Tax Experts Question - Need Some Guidance

OK, here’s the situation - assume that a person buys a car via the GM Employee Discount, which apparently yields a taxable benefit. The person’s company used to calculate up an effective “income” from this, and give a statement at the end of the year. This year, the company says “tough shit, we’re not giving you anything.” Calls to H&R Block revealed that NO ONE there knew anything about this - in fact, the person on the phone said they did not even think it was taxable. So an actual tax accountant was retained, who says “your company is supposed to calculate this for you; if they don’t then you’re out of luck.” I’ve reviewed the IRS information on this, and it’s somewhat hard to comprehend. I called the IRS, and they said “your tax advisor needs to handle this; we are not allowed to give you help in this area.”

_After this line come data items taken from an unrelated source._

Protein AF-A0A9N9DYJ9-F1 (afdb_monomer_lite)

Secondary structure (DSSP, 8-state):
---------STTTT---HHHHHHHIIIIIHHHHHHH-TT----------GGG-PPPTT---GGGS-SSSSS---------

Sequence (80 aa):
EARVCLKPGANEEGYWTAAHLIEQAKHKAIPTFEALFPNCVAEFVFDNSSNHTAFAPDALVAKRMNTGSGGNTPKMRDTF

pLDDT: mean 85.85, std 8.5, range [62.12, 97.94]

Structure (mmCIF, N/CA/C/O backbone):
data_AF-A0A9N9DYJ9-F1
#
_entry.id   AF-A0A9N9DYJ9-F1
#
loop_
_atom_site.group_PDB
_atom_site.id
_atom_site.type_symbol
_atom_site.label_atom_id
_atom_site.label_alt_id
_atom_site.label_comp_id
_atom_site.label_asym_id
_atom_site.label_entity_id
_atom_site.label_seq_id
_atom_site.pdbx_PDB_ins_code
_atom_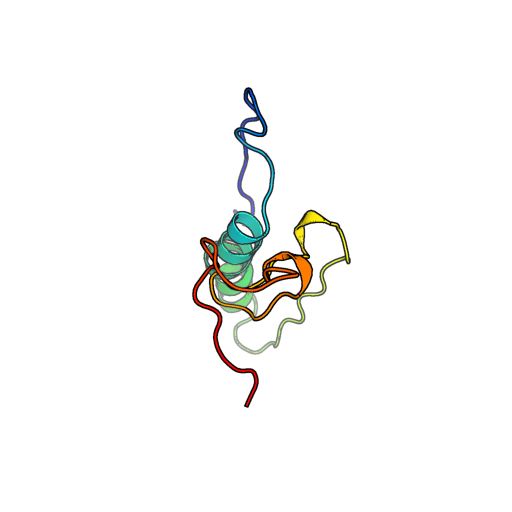site.Cartn_x
_atom_site.Cartn_y
_atom_site.Cartn_z
_atom_site.occupancy
_atom_site.B_iso_or_equiv
_atom_site.auth_seq_id
_atom_site.auth_comp_id
_atom_site.auth_asym_id
_atom_site.auth_atom_id
_atom_site.pdbx_PDB_model_num
ATOM 1 N N . GLU A 1 1 ? -2.621 14.463 13.625 1.00 66.38 1 GLU A N 1
ATOM 2 C CA . GLU A 1 1 ? -2.946 14.841 12.229 1.00 66.38 1 GLU A CA 1
ATOM 3 C C . GLU A 1 1 ? -2.686 13.662 11.291 1.00 66.38 1 GLU A C 1
ATOM 5 O O . GLU A 1 1 ? -1.662 13.005 11.450 1.00 66.38 1 GLU A O 1
ATOM 10 N N . ALA A 1 2 ? -3.582 13.411 10.327 1.00 75.62 2 ALA A N 1
ATOM 11 C CA . ALA A 1 2 ? -3.516 12.279 9.387 1.00 75.62 2 ALA A CA 1
ATOM 12 C C . ALA A 1 2 ? -2.977 12.654 7.985 1.00 75.62 2 ALA A C 1
ATOM 14 O O . ALA A 1 2 ? -3.278 11.996 6.989 1.00 75.62 2 ALA A O 1
ATOM 15 N N . ARG A 1 3 ? -2.191 13.731 7.887 1.00 81.25 3 ARG A N 1
ATOM 16 C CA . ARG A 1 3 ? -1.634 14.233 6.621 1.00 81.25 3 ARG A CA 1
ATOM 17 C C . ARG A 1 3 ? -0.111 14.207 6.613 1.00 81.25 3 ARG A C 1
ATOM 19 O O . ARG A 1 3 ? 0.520 14.281 7.666 1.00 81.25 3 ARG A O 1
ATOM 26 N N . VAL A 1 4 ? 0.452 14.165 5.410 1.00 80.62 4 VAL A N 1
ATOM 27 C CA . VAL A 1 4 ? 1.875 14.382 5.132 1.00 80.62 4 VAL A CA 1
ATOM 28 C C . VAL A 1 4 ? 1.968 15.461 4.055 1.00 80.62 4 VAL A C 1
ATOM 30 O O . VAL A 1 4 ? 1.289 15.369 3.036 1.00 80.62 4 VAL A O 1
ATOM 33 N N . CYS A 1 5 ? 2.775 16.496 4.289 1.00 82.69 5 CYS A N 1
ATOM 34 C CA . CYS A 1 5 ? 3.002 17.558 3.310 1.00 82.69 5 CYS A CA 1
ATOM 35 C C . CYS A 1 5 ? 4.290 17.267 2.540 1.00 82.69 5 CYS A C 1
ATOM 37 O O . CYS A 1 5 ? 5.360 17.204 3.145 1.00 82.69 5 CYS A O 1
ATOM 39 N N . LEU A 1 6 ? 4.189 17.128 1.219 1.00 83.00 6 LEU A N 1
ATOM 40 C CA . LEU A 1 6 ? 5.353 17.039 0.341 1.00 83.00 6 LEU A CA 1
ATOM 41 C C . LEU A 1 6 ? 5.739 18.428 -0.171 1.00 83.00 6 LEU A C 1
ATOM 43 O O . LEU A 1 6 ? 4.878 19.273 -0.418 1.00 83.00 6 LEU A O 1
ATOM 47 N N . LYS A 1 7 ? 7.043 18.660 -0.326 1.00 82.75 7 LYS A N 1
ATOM 48 C CA . LYS A 1 7 ? 7.582 19.869 -0.953 1.00 82.75 7 LYS A CA 1
ATOM 49 C C . LYS A 1 7 ? 8.073 19.501 -2.352 1.00 82.75 7 LYS A C 1
ATOM 51 O O . LYS A 1 7 ? 9.026 18.730 -2.421 1.00 82.75 7 LYS A O 1
ATOM 56 N N . PRO A 1 8 ? 7.452 20.004 -3.431 1.00 80.44 8 PRO A N 1
ATOM 57 C CA . PRO A 1 8 ? 7.917 19.723 -4.784 1.00 80.44 8 PRO A CA 1
ATOM 58 C C . PRO A 1 8 ? 9.288 20.369 -5.043 1.00 80.44 8 PRO A C 1
ATOM 60 O O . PRO A 1 8 ? 9.577 21.451 -4.527 1.00 80.44 8 PRO A O 1
ATOM 63 N N . GLY A 1 9 ? 10.104 19.711 -5.861 1.00 83.00 9 GLY A N 1
ATOM 64 C CA . GLY A 1 9 ? 11.453 20.102 -6.269 1.00 83.00 9 GLY A CA 1
ATOM 65 C C . GLY A 1 9 ? 11.739 19.729 -7.731 1.00 83.00 9 GLY A C 1
ATOM 66 O O . GLY A 1 9 ? 10.822 19.448 -8.508 1.00 83.00 9 GLY A O 1
ATOM 67 N N . ALA A 1 10 ? 13.010 19.766 -8.135 1.00 81.81 10 ALA A N 1
ATOM 68 C CA . ALA A 1 10 ? 13.404 19.471 -9.516 1.00 81.81 10 ALA A CA 1
ATOM 69 C C . ALA A 1 10 ? 13.384 17.955 -9.799 1.00 81.81 10 ALA A C 1
ATOM 71 O O . ALA A 1 10 ? 13.657 17.159 -8.912 1.00 81.81 10 ALA A O 1
ATOM 72 N N . ASN A 1 11 ? 13.119 17.543 -11.046 1.00 74.69 11 ASN A N 1
ATOM 73 C CA . ASN A 1 11 ? 13.166 16.131 -11.474 1.00 74.69 11 ASN A CA 1
ATOM 74 C C . ASN A 1 11 ? 12.296 15.180 -10.628 1.00 74.69 11 ASN A C 1
ATOM 76 O O . ASN A 1 11 ? 12.789 14.177 -10.123 1.00 74.69 11 ASN A O 1
ATOM 80 N N . GLU A 1 12 ? 11.011 15.504 -10.460 1.00 69.50 12 GLU A N 1
ATOM 81 C CA . GLU A 1 12 ? 10.058 14.707 -9.661 1.00 69.50 12 GLU A CA 1
ATOM 82 C C . GLU A 1 12 ? 10.379 14.649 -8.154 1.00 69.50 12 GLU A C 1
ATOM 84 O O . GLU A 1 12 ? 9.719 13.940 -7.391 1.00 69.50 12 GLU A O 1
ATOM 89 N N . GLU A 1 13 ? 11.355 15.431 -7.682 1.00 75.50 13 GLU A N 1
ATOM 90 C CA . GLU A 1 13 ? 11.617 15.593 -6.258 1.00 75.50 13 GLU A CA 1
ATOM 91 C C . GLU A 1 13 ? 10.342 16.079 -5.554 1.00 75.50 13 GLU A C 1
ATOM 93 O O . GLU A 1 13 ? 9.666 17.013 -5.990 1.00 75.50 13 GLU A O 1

Surely, with so many people each year getting GM Employee discounts on cars, this should be SOP, right? Is there any simple rule, or guidance, oh tax experts on here, to handle this situation?

Just a really WAG. I assume the “taxable” part is the amount of money you would have paid on the open market minus the amount you actually paid. So you could go to a buying service like Costco, your credit union, AAA, etc. Get an estimate from them for the car you bought and use that as the “open market” value.

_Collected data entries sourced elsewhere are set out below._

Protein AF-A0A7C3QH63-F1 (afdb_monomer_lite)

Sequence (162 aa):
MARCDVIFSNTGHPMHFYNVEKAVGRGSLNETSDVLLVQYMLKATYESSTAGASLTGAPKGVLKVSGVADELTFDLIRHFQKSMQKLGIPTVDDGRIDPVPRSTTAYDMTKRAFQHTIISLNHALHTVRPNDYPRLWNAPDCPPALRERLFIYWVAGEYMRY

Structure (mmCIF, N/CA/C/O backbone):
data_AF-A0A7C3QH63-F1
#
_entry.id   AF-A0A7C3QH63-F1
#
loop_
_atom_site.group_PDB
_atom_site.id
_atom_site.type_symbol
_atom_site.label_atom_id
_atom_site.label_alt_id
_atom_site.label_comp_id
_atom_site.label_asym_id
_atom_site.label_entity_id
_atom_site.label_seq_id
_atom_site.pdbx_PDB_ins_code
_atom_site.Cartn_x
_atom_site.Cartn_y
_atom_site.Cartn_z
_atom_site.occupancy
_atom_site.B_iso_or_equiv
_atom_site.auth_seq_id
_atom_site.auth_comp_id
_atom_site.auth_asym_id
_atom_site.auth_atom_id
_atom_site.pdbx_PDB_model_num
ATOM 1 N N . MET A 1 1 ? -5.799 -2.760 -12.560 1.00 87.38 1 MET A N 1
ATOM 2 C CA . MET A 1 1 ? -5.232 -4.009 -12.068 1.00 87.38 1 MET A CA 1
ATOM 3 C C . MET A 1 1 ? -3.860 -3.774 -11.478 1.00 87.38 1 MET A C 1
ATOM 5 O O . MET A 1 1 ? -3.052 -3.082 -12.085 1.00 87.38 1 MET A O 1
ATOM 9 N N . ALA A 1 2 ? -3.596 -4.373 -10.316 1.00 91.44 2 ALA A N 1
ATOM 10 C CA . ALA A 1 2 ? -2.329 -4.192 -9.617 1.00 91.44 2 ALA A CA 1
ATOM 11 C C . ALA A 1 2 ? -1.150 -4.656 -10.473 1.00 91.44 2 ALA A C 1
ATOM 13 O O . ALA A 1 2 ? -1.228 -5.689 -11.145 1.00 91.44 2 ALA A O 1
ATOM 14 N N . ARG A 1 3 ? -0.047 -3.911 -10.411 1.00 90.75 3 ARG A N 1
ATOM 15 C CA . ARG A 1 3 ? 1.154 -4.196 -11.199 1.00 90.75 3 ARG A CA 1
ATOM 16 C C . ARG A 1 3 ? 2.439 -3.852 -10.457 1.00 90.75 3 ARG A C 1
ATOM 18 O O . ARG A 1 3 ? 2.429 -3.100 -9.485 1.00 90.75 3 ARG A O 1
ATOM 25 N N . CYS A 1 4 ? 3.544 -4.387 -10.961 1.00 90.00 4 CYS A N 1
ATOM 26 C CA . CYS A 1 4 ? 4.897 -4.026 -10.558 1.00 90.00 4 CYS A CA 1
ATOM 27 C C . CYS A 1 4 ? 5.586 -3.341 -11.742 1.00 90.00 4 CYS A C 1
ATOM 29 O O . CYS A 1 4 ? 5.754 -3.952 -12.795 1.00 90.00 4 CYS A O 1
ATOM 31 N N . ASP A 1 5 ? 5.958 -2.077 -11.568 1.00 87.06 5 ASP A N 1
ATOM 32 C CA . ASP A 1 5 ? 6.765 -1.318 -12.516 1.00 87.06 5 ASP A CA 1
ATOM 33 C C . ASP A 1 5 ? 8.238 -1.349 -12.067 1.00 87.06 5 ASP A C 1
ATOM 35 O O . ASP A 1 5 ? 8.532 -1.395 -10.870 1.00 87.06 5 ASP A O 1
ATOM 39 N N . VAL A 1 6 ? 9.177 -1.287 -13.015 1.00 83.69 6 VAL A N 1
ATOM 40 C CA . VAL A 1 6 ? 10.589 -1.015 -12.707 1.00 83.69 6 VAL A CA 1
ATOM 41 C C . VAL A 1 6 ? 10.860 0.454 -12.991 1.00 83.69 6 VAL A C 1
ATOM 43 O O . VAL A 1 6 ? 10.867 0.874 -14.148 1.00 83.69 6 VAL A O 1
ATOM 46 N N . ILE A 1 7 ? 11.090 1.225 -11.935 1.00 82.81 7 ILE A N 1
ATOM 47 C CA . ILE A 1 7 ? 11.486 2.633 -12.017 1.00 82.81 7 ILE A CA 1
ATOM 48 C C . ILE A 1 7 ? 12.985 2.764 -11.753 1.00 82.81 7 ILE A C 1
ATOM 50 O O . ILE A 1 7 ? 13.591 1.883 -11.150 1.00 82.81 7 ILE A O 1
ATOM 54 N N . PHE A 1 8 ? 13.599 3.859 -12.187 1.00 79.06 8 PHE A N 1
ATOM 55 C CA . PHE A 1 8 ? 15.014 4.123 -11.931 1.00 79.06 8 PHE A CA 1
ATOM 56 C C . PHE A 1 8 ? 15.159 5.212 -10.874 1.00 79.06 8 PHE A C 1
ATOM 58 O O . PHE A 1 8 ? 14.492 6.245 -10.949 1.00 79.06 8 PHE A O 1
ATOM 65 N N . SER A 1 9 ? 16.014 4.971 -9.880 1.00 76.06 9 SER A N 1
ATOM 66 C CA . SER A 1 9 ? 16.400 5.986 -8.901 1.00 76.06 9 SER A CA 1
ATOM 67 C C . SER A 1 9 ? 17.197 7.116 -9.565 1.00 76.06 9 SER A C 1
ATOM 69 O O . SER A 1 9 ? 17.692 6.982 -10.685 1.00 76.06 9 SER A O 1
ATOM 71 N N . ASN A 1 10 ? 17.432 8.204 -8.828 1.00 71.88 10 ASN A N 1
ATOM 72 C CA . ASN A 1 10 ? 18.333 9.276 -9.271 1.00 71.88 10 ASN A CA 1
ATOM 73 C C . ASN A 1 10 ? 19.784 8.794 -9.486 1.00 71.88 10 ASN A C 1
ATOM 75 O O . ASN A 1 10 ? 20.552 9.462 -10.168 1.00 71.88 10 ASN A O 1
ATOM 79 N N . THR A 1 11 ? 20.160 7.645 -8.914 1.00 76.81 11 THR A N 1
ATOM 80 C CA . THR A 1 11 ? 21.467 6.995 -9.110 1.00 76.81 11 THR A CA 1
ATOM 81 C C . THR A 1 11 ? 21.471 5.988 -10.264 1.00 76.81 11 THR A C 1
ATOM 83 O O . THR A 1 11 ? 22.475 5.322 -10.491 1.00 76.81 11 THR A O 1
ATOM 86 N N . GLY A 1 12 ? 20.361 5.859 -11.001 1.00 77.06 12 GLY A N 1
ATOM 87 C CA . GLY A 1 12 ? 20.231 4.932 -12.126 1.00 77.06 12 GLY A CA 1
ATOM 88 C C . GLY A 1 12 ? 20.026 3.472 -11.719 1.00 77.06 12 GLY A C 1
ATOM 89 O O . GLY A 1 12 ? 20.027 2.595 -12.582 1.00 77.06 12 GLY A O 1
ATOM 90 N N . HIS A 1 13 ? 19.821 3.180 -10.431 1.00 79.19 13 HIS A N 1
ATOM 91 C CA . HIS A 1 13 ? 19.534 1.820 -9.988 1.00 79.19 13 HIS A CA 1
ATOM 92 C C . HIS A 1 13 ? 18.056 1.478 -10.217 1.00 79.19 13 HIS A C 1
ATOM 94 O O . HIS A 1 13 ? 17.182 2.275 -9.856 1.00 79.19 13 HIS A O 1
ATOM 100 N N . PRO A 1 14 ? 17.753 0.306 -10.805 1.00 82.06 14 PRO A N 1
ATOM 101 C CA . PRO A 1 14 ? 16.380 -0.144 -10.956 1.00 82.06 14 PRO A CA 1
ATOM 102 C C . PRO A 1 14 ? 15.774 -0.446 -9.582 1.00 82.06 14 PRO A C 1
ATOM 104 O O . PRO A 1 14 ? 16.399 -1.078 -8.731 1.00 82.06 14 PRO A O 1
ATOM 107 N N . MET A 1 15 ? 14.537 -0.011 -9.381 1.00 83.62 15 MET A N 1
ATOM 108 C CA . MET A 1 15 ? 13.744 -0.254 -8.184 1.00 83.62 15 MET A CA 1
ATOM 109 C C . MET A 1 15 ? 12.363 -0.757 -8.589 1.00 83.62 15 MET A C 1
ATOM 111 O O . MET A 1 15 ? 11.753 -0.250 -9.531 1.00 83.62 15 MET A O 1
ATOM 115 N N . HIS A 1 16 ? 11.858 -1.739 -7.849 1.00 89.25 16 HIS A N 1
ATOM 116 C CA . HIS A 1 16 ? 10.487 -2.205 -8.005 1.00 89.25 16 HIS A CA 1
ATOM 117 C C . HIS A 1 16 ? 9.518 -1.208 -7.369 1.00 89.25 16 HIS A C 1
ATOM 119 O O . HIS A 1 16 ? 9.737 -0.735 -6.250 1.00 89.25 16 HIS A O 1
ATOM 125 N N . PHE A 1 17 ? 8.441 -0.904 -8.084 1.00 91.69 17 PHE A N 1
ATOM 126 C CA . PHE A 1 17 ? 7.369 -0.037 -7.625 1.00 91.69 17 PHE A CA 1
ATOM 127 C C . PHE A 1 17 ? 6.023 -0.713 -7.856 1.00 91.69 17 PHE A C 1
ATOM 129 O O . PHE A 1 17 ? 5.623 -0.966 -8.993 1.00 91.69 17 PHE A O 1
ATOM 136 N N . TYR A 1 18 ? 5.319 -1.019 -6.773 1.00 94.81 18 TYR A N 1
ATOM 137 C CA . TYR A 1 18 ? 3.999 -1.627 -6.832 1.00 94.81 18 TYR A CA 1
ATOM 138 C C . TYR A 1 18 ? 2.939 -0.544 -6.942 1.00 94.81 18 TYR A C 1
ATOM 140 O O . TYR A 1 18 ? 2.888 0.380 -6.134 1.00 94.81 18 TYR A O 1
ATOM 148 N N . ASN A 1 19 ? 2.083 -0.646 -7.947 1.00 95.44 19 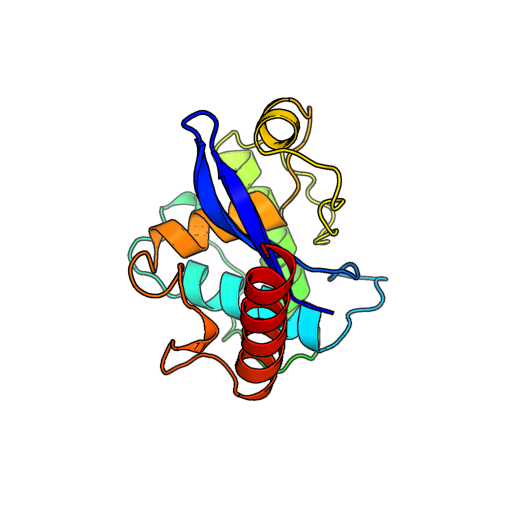ASN A N 1
ATOM 149 C CA . ASN A 1 19 ? 1.105 0.385 -8.245 1.00 95.44 19 ASN A CA 1
ATOM 150 C C . ASN A 1 19 ? -0.275 -0.230 -8.441 1.00 95.44 19 ASN A C 1
ATOM 152 O O . ASN A 1 19 ? -0.408 -1.385 -8.854 1.00 95.44 19 ASN A O 1
ATOM 156 N N . VAL A 1 20 ? -1.290 0.580 -8.176 1.00 96.38 20 VAL A N 1
ATOM 157 C CA . VAL A 1 20 ? -2.664 0.289 -8.579 1.00 96.38 20 VAL A CA 1
ATOM 158 C C . VAL A 1 20 ? -2.906 0.867 -9.975 1.00 96.38 20 VAL A C 1
ATOM 160 O O . VAL A 1 20 ? -2.190 1.776 -10.399 1.00 96.38 20 VAL A O 1
ATOM 163 N N . GLU A 1 21 ? -3.903 0.381 -10.714 1.00 94.56 21 GLU A N 1
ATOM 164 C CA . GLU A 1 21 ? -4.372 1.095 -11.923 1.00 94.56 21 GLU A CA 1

All the usual IANATA, etc. applies…

J.

I don’t have an answer but I find it very hard to believe that is taxable. Vehicles don’t have a set price anyway. There is nothing to compare it to. Somewhere in the U.S. someone walked into a regular dealership and paid around the same price. Employees in different industries get discounts on all kinds of things from hotel rooms to meals. You can get discounts all over the place with a AAA membership for example. Like I said, I have no answer but that scenario sounds bizarre to me.

The biggest problem is, given the high cost of the car (above $50k) small differences in the estimated value are going to yield large amounts of money. And I don’t know which one to take - the IRS is unclear on this, and the more I read the regs the more unclear it is that there is any taxable amount. The company does not consider it a “fringe benefit” since they wash their hands of it. And what about the case where GM was saying “everyone gets the Employee Discount!” a while back - did all those hundreds of thousands of folks suddenly have to fill out a new tax form?

And people wonder why folks cheat on taxes. I’m trying to do the right thing and even the IRS can’t tell me what I’m supposed to do.

I’ve been told it qualifies under a “fringe benefit/compensation” clause of the tax code. And true, I can find some documentation dealing with that on the IRS site. Such as: Publication 15-B (2023), Employer's Tax Guide to Fringe Benefits | Internal Revenue Service

But it’s confusingly worded nonetheless - it seems to be entirely written from the standpoint of a burden that the employer is supposed to calculate. And I love this part.

“Determine the amount on the basis of all facts…” but ignore what the employee or the employer considers the cost to be, including the actual cost to the employer? Isn’t that a “fact”?

In fact, the more I read that the more it seems that it is mandatory that the company provide an estimate of the value if in fact it is a benefit. :confused:

Wouldn’t this program mean that there is no taxable fringe benefit?

I don’t know. It might depend upon whether or not the promotion was coincident with the purchase of the car (and I do not know if it was).

My Bro the Tax expert sez this is a very grey area and if they don;t report it on a W-2, then it’s likely not taxable. But inform your *Enrolled *Tax expert (CPA or EA) all the same.

Call your local HR Block PREMIUM office. That is where they keep their EA’s.

Sadly, I did. How messed up is that?

For over 20 years there has been a see-saw battle about taxing discounts-as-fringe-bennies like this.

In the airline biz where I was, the argument was about the “true” value of the nearly-free travel we got. When every paying customer on the plane paid a different price for their ticket, and we were sitting in seats that would have gone empty but for us, what (supposedly taxable) discount did we really receive?
Ultimately, the laws & regs are vague. So we’re left with practical, what-really-happens-in-the-field as the only guide to what to do next.

My understanding is the practical situation today is that some IRS courts have determined that some bennies are sometimes taxable. Others not. They threw up their hands in confusion in the airline case, so those bennies aren’t taxable.

Discounted cars? Darn good question. And I can certainly understand the company’s (craven) desire to get out of the middle & dump the mess in your lap; they’re under no regulatory obligation to value your gain (assuming there IS in fact a taxable gain)

My practical advice: Ignore the problem. If the gain isn’t reported on your W-2 that’s good enough for the common man/woman.

Sure, IF you get auditted, and IF it comes out that you got a cheap car (and how would they find out if it wasn’t reported on W-2 or 1099?), THEN you’d be liable for the tax on the discount. Even with interest & penalties, that’s still less than the value of the discount itself.